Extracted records
--*--

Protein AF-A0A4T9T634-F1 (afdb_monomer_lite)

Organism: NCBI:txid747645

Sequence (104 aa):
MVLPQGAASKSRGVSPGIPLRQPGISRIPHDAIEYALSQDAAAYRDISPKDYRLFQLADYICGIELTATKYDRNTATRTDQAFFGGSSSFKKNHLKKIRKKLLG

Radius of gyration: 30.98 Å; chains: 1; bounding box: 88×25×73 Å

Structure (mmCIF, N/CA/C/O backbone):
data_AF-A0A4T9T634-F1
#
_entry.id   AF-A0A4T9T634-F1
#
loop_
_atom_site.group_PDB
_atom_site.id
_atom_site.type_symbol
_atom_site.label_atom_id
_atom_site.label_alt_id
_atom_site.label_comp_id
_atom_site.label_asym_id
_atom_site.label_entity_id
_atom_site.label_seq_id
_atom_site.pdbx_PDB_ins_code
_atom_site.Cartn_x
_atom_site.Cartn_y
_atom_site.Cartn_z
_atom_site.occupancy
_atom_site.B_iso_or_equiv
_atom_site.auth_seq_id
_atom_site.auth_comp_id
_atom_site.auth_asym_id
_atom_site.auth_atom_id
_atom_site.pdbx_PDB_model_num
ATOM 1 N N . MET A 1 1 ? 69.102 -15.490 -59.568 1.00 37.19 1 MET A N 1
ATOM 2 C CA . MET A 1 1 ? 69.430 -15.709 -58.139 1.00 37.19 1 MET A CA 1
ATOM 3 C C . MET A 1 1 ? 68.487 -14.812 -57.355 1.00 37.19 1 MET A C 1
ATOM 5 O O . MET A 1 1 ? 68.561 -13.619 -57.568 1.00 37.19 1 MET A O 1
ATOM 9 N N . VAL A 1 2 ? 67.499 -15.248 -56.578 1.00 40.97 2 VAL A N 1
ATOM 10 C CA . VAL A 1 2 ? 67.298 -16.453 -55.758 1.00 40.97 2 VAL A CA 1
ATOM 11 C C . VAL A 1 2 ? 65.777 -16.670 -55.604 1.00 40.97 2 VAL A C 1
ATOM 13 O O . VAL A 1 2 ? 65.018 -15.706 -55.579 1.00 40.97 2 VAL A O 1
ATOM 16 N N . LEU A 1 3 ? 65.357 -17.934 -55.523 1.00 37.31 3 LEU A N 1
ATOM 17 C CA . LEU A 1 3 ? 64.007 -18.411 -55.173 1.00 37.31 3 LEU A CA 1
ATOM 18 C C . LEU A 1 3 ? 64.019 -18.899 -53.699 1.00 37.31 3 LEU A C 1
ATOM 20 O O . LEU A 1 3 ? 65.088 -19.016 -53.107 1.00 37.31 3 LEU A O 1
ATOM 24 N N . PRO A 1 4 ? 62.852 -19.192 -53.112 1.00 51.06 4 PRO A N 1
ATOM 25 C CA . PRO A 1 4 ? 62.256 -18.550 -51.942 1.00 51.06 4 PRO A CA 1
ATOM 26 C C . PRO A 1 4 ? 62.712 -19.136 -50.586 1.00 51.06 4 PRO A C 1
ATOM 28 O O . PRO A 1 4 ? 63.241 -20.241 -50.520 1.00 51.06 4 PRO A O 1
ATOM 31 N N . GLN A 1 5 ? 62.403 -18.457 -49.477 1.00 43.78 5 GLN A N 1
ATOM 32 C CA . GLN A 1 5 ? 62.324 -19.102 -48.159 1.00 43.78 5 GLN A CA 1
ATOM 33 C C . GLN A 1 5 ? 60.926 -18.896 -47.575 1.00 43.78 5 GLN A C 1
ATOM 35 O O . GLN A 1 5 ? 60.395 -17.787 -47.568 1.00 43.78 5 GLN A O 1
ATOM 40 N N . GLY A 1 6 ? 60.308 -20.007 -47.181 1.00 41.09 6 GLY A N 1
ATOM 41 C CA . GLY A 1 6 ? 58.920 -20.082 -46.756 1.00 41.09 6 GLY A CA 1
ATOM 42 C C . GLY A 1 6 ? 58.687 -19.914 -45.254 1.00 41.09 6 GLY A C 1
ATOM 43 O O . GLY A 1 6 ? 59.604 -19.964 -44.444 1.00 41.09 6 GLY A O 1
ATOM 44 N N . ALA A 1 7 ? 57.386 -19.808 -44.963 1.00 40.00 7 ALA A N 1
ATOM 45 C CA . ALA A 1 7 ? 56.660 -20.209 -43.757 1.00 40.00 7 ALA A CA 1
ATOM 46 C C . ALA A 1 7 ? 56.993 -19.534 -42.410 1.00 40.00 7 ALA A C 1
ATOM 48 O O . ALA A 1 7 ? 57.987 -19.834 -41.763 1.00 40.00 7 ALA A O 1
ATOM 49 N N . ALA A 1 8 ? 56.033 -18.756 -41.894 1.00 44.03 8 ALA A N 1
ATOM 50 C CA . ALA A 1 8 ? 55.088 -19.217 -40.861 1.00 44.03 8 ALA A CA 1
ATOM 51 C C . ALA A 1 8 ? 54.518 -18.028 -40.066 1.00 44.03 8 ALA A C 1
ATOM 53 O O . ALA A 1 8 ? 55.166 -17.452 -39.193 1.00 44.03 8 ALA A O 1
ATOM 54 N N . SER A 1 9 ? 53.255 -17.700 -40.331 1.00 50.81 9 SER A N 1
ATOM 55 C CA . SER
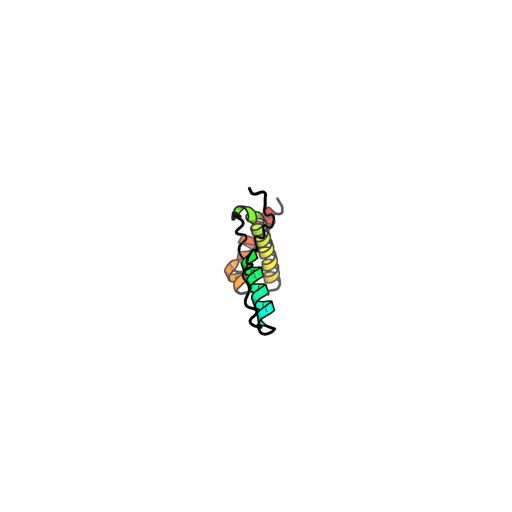 A 1 9 ? 52.435 -16.831 -39.490 1.00 50.81 9 SER A CA 1
ATOM 56 C C . SER A 1 9 ? 52.213 -17.470 -38.116 1.00 50.81 9 SER A C 1
ATOM 58 O O . SER A 1 9 ? 51.749 -18.608 -38.034 1.00 50.81 9 SER A O 1
ATOM 60 N N . LYS A 1 10 ? 52.459 -16.738 -37.022 1.00 46.12 10 LYS A N 1
ATOM 61 C CA . LYS A 1 10 ? 51.865 -17.072 -35.718 1.00 46.12 10 LYS A CA 1
ATOM 62 C C . LYS A 1 10 ? 51.642 -15.823 -34.871 1.00 46.12 10 LYS A C 1
ATOM 64 O O . LYS A 1 10 ? 52.448 -15.474 -34.015 1.00 46.12 10 LYS A O 1
ATOM 69 N N . SER A 1 11 ? 50.497 -15.184 -35.090 1.00 48.53 11 SER A N 1
ATOM 70 C CA . SER A 1 11 ? 49.864 -14.279 -34.133 1.00 48.53 11 SER A CA 1
ATOM 71 C C . SER A 1 11 ? 49.533 -15.062 -32.859 1.00 48.53 11 SER A C 1
ATOM 73 O O . SER A 1 11 ? 48.581 -15.843 -32.828 1.00 48.53 11 SER A O 1
ATOM 75 N N . ARG A 1 12 ? 50.338 -14.905 -31.806 1.00 39.75 12 ARG A N 1
ATOM 76 C CA . ARG A 1 12 ? 49.976 -15.366 -30.462 1.00 39.75 12 ARG A CA 1
ATOM 77 C C . ARG A 1 12 ? 49.324 -14.200 -29.731 1.00 39.75 12 ARG A C 1
ATOM 79 O O . ARG A 1 12 ? 50.003 -13.254 -29.350 1.00 39.75 12 ARG A O 1
ATOM 86 N N . GLY A 1 13 ? 48.003 -14.277 -29.582 1.00 39
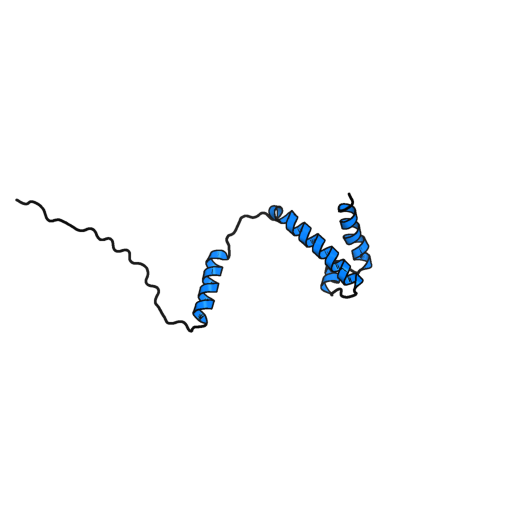.56 13 GLY A N 1
ATOM 87 C CA . GLY A 1 13 ? 47.261 -13.424 -28.667 1.00 39.56 13 GLY A CA 1
ATOM 88 C C . GLY A 1 13 ? 47.788 -13.623 -27.250 1.00 39.56 13 GLY A C 1
ATOM 89 O O . GLY A 1 13 ? 47.902 -14.752 -26.773 1.00 39.56 13 GLY A O 1
ATOM 90 N N . VAL A 1 14 ? 48.149 -12.523 -26.601 1.00 48.12 14 VAL A N 1
ATOM 91 C CA . VAL A 1 14 ? 48.435 -12.497 -25.170 1.00 48.12 14 VAL A CA 1
ATOM 92 C C . VAL A 1 14 ? 47.088 -12.363 -24.471 1.00 48.12 14 VAL A C 1
ATOM 94 O O . VAL A 1 14 ? 46.516 -11.278 -24.413 1.00 48.12 14 VAL A O 1
ATOM 97 N N . SER A 1 15 ? 46.546 -13.477 -23.982 1.00 50.09 15 SER A N 1
ATOM 98 C CA . SER A 1 15 ? 45.493 -13.429 -22.968 1.00 50.09 15 SER A CA 1
ATOM 99 C C . SER A 1 15 ? 46.081 -12.758 -21.720 1.00 50.09 15 SER A C 1
ATOM 101 O O . SER A 1 15 ? 47.169 -13.163 -21.298 1.00 50.09 15 SER A O 1
ATOM 103 N N . PRO A 1 16 ? 45.423 -11.751 -21.117 1.00 46.56 16 PRO A N 1
ATOM 104 C CA . PRO A 1 16 ? 45.883 -11.201 -19.853 1.00 46.56 16 PRO A CA 1
ATOM 105 C C . PRO A 1 16 ? 45.846 -12.321 -18.811 1.00 46.56 16 PRO A C 1
ATOM 107 O O . PRO A 1 16 ? 44.783 -12.846 -18.480 1.00 46.56 16 PRO A O 1
ATOM 110 N N . GLY A 1 17 ? 47.023 -12.734 -18.343 1.00 43.81 17 GLY A N 1
ATOM 111 C CA . GLY A 1 17 ? 47.146 -13.684 -17.251 1.00 43.81 17 GLY A CA 1
ATOM 112 C C . GLY A 1 17 ? 46.574 -13.053 -15.990 1.00 43.81 17 GLY A C 1
ATOM 113 O O . GLY A 1 17 ? 47.132 -12.089 -15.473 1.00 43.81 17 GLY A O 1
ATOM 114 N N . ILE A 1 18 ? 45.456 -13.586 -15.505 1.00 56.56 18 ILE A N 1
ATOM 115 C CA . ILE A 1 18 ? 44.945 -13.266 -14.173 1.00 56.56 18 ILE A CA 1
ATOM 116 C C . ILE A 1 18 ? 45.997 -13.781 -13.175 1.00 56.56 18 ILE A C 1
ATOM 118 O O . ILE A 1 18 ? 46.290 -14.981 -13.188 1.00 56.56 18 ILE A O 1
ATOM 122 N N . PRO A 1 19 ? 46.605 -12.931 -12.327 1.00 44.25 19 PRO A N 1
ATOM 123 C CA . PRO A 1 19 ? 47.551 -13.397 -11.324 1.00 44.25 19 PRO A CA 1
ATOM 124 C C . PRO A 1 19 ? 46.796 -14.264 -10.313 1.00 44.25 19 PRO A C 1
ATOM 126 O O . PRO A 1 19 ? 45.948 -13.765 -9.573 1.00 44.25 19 PRO A O 1
ATOM 129 N N . LEU A 1 20 ? 47.092 -
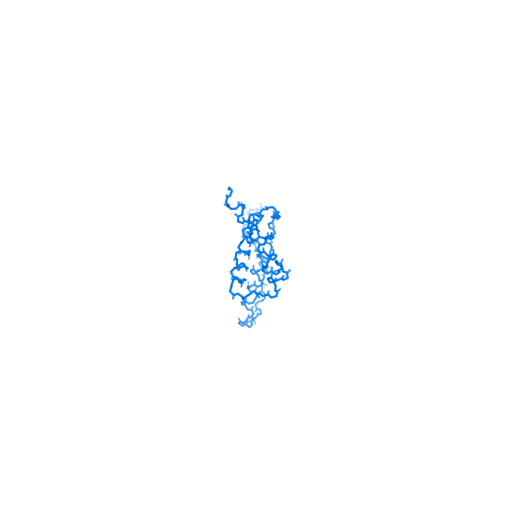15.564 -10.271 1.00 49.50 20 LEU A N 1
ATOM 130 C CA . LEU A 1 20 ? 46.481 -16.502 -9.328 1.00 49.50 20 LEU A CA 1
ATOM 131 C C . LEU A 1 20 ? 47.100 -16.314 -7.927 1.00 49.50 20 LEU A C 1
ATOM 133 O O . LEU A 1 20 ? 47.893 -17.125 -7.452 1.00 49.50 20 LEU A O 1
ATOM 137 N N . ARG A 1 21 ? 46.771 -15.206 -7.252 1.00 51.78 21 ARG A N 1
ATOM 138 C CA . ARG A 1 21 ? 46.974 -15.065 -5.801 1.00 51.78 21 ARG A CA 1
ATOM 139 C C . ARG A 1 21 ? 45.946 -15.981 -5.144 1.00 51.78 21 ARG A C 1
ATOM 141 O O . ARG A 1 21 ? 44.768 -15.726 -5.338 1.00 51.78 21 ARG A O 1
ATOM 148 N N . GLN A 1 22 ? 46.351 -17.024 -4.413 1.00 56.53 22 GLN A N 1
ATOM 149 C CA . GLN A 1 22 ? 45.408 -17.953 -3.769 1.00 56.53 22 GLN A CA 1
ATOM 150 C C . GLN A 1 22 ? 44.470 -17.194 -2.812 1.00 56.53 22 GLN A C 1
ATOM 152 O O . GLN A 1 22 ? 44.921 -16.745 -1.752 1.00 56.53 22 GLN A O 1
ATOM 157 N N . PRO A 1 23 ? 43.184 -17.012 -3.156 1.00 57.25 23 PRO A N 1
ATOM 158 C CA . PRO A 1 23 ? 42.217 -16.418 -2.252 1.00 57.25 23 PRO A CA 1
ATOM 159 C C . PRO A 1 23 ? 41.821 -17.490 -1.234 1.00 57.25 23 PRO A C 1
ATOM 161 O O . PRO A 1 23 ? 41.721 -18.670 -1.572 1.00 57.25 23 PRO A O 
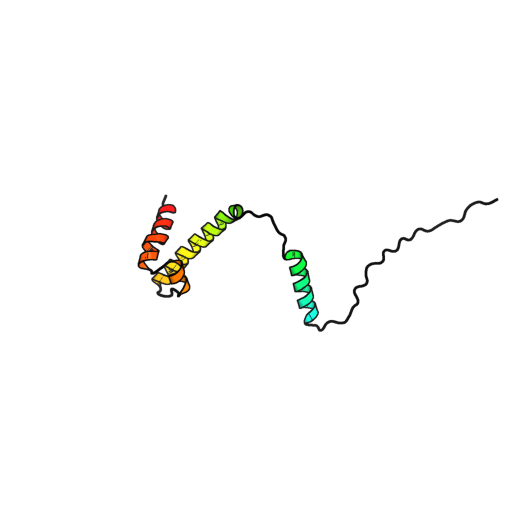1
ATOM 164 N N . GLY A 1 24 ? 41.589 -17.101 0.022 1.00 62.81 24 GLY A N 1
ATOM 165 C CA . GLY A 1 24 ? 40.979 -18.014 0.992 1.00 62.81 24 GLY A CA 1
ATOM 166 C C . GLY A 1 24 ? 39.671 -18.584 0.433 1.00 62.81 24 GLY A C 1
ATOM 167 O O . GLY A 1 24 ? 38.991 -17.910 -0.338 1.00 62.81 24 GLY A O 1
ATOM 168 N N . ILE A 1 25 ? 39.312 -19.809 0.820 1.00 61.41 25 ILE A N 1
ATOM 169 C CA . ILE A 1 25 ? 38.143 -20.546 0.293 1.00 61.41 25 ILE A CA 1
ATOM 170 C C . ILE A 1 25 ? 36.840 -19.733 0.406 1.00 61.41 25 ILE A C 1
ATOM 172 O O . ILE A 1 25 ? 35.937 -19.915 -0.400 1.00 61.41 25 ILE A O 1
ATOM 176 N N . SER A 1 26 ? 36.758 -18.789 1.351 1.00 61.72 26 SER A N 1
ATOM 177 C CA . SER A 1 26 ? 35.637 -17.853 1.477 1.00 61.72 26 SER A CA 1
ATOM 178 C C . SER A 1 26 ? 35.584 -16.789 0.378 1.00 61.72 26 SER A C 1
ATOM 180 O O . SER A 1 26 ? 34.502 -16.376 -0.010 1.00 61.72 26 SER A O 1
ATOM 182 N N . ARG A 1 27 ? 36.722 -16.344 -0.158 1.00 66.50 27 ARG A N 1
ATOM 183 C CA . ARG A 1 27 ? 36.795 -15.232 -1.120 1.00 66.50 27 ARG A CA 1
ATOM 184 C C . ARG A 1 27 ? 36.349 -15.647 -2.517 1.00 66.50 27 ARG A C 1
ATOM 186 O O . ARG A 1 27 ? 35.666 -14.880 -3.168 1.00 66.50 27 ARG A O 1
ATOM 193 N N . ILE A 1 28 ? 36.640 -16.881 -2.928 1.00 78.19 28 ILE A N 1
ATOM 194 C CA . ILE A 1 28 ? 36.220 -17.429 -4.229 1.00 78.19 28 ILE A CA 1
ATOM 195 C C . ILE A 1 28 ? 34.698 -17.307 -4.462 1.00 78.19 28 ILE A C 1
ATOM 197 O O . ILE A 1 28 ? 34.310 -16.751 -5.488 1.00 78.19 28 ILE A O 1
ATOM 201 N N . PRO A 1 29 ? 33.815 -17.788 -3.560 1.00 73.75 29 PRO A N 1
ATOM 202 C CA . PRO A 1 29 ? 32.378 -17.632 -3.749 1.00 73.75 29 PRO A CA 1
ATOM 203 C C . PRO A 1 29 ? 31.935 -16.172 -3.630 1.00 73.75 29 PRO A C 1
ATOM 205 O O . PRO A 1 29 ? 31.040 -15.772 -4.366 1.00 73.75 29 PRO A O 1
ATOM 208 N N . HIS A 1 30 ? 32.557 -15.367 -2.760 1.00 80.38 30 HIS A N 1
ATOM 209 C CA . HIS A 1 30 ? 32.245 -13.937 -2.666 1.00 80.38 30 HIS A CA 1
ATOM 210 C C . HIS A 1 30 ? 32.557 -13.199 -3.975 1.00 80.38 30 HIS A C 1
ATOM 212 O O . HIS A 1 30 ? 31.677 -12.530 -4.504 1.00 80.38 30 HIS A O 1
ATOM 218 N N . ASP A 1 31 ? 33.742 -13.402 -4.546 1.00 82.06 31 ASP A N 1
ATOM 219 C CA . ASP A 1 31 ? 34.175 -12.778 -5.800 1.00 82.06 31 ASP A CA 1
ATOM 220 C C . ASP A 1 31 ? 33.336 -13.276 -6.990 1.00 82.06 31 ASP A C 1
ATOM 222 O O . ASP A 1 31 ? 33.006 -12.510 -7.892 1.00 82.06 31 ASP A O 1
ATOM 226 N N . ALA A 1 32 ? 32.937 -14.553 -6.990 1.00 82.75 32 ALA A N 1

--*--

§ **WORK TASK**:
As listed above, the lines from the line with "ATOM 1 N N ." to the line with "ATOM 24 N N" are to be echoed exactly, with both ends included and nothing added.

§ **EXERCISE ANSWER**:
ATOM 1 N N . MET A 1 1 ? 69.102 -15.490 -59.568 1.00 37.19 1 MET A N 1
ATOM 2 C CA . MET A 1 1 ? 69.430 -15.709 -58.139 1.00 37.19 1 MET A CA 1
ATOM 3 C C . MET A 1 1 ? 68.487 -14.812 -57.355 1.00 37.19 1 MET A C 1
ATOM 5 O O . MET A 1 1 ? 68.561 -13.619 -57.568 1.00 37.19 1 MET A O 1
ATOM 9 N N . VAL A 1 2 ? 67.499 -15.248 -56.578 1.00 40.97 2 VAL A N 1
ATOM 10 C CA . VAL A 1 2 ? 67.298 -16.453 -55.758 1.00 40.97 2 VAL A CA 1
ATOM 11 C C . VAL A 1 2 ? 65.777 -16.670 -55.604 1.00 40.97 2 VAL A C 1
ATOM 13 O O . VAL A 1 2 ? 65.018 -15.706 -55.579 1.00 40.97 2 VAL A O 1
ATOM 16 N N . LEU A 1 3 ? 65.357 -17.934 -55.523 1.00 37.31 3 LEU A N 1
ATOM 17 C CA . LEU A 1 3 ? 64.007 -18.411 -55.173 1.00 37.31 3 LEU A CA 1
ATOM 18 C C . LEU A 1 3 ? 64.019 -18.899 -53.699 1.00 37.31 3 LEU A C 1
ATOM 20 O O . LEU A 1 3 ? 65.088 -19.016 -53.107 1.00 37.31 3 LEU A O 1
ATOM 24 N N . PRO A 1 4 ? 62.852 -19.192 -53.112 1.00 51.06 4 PRO A N 1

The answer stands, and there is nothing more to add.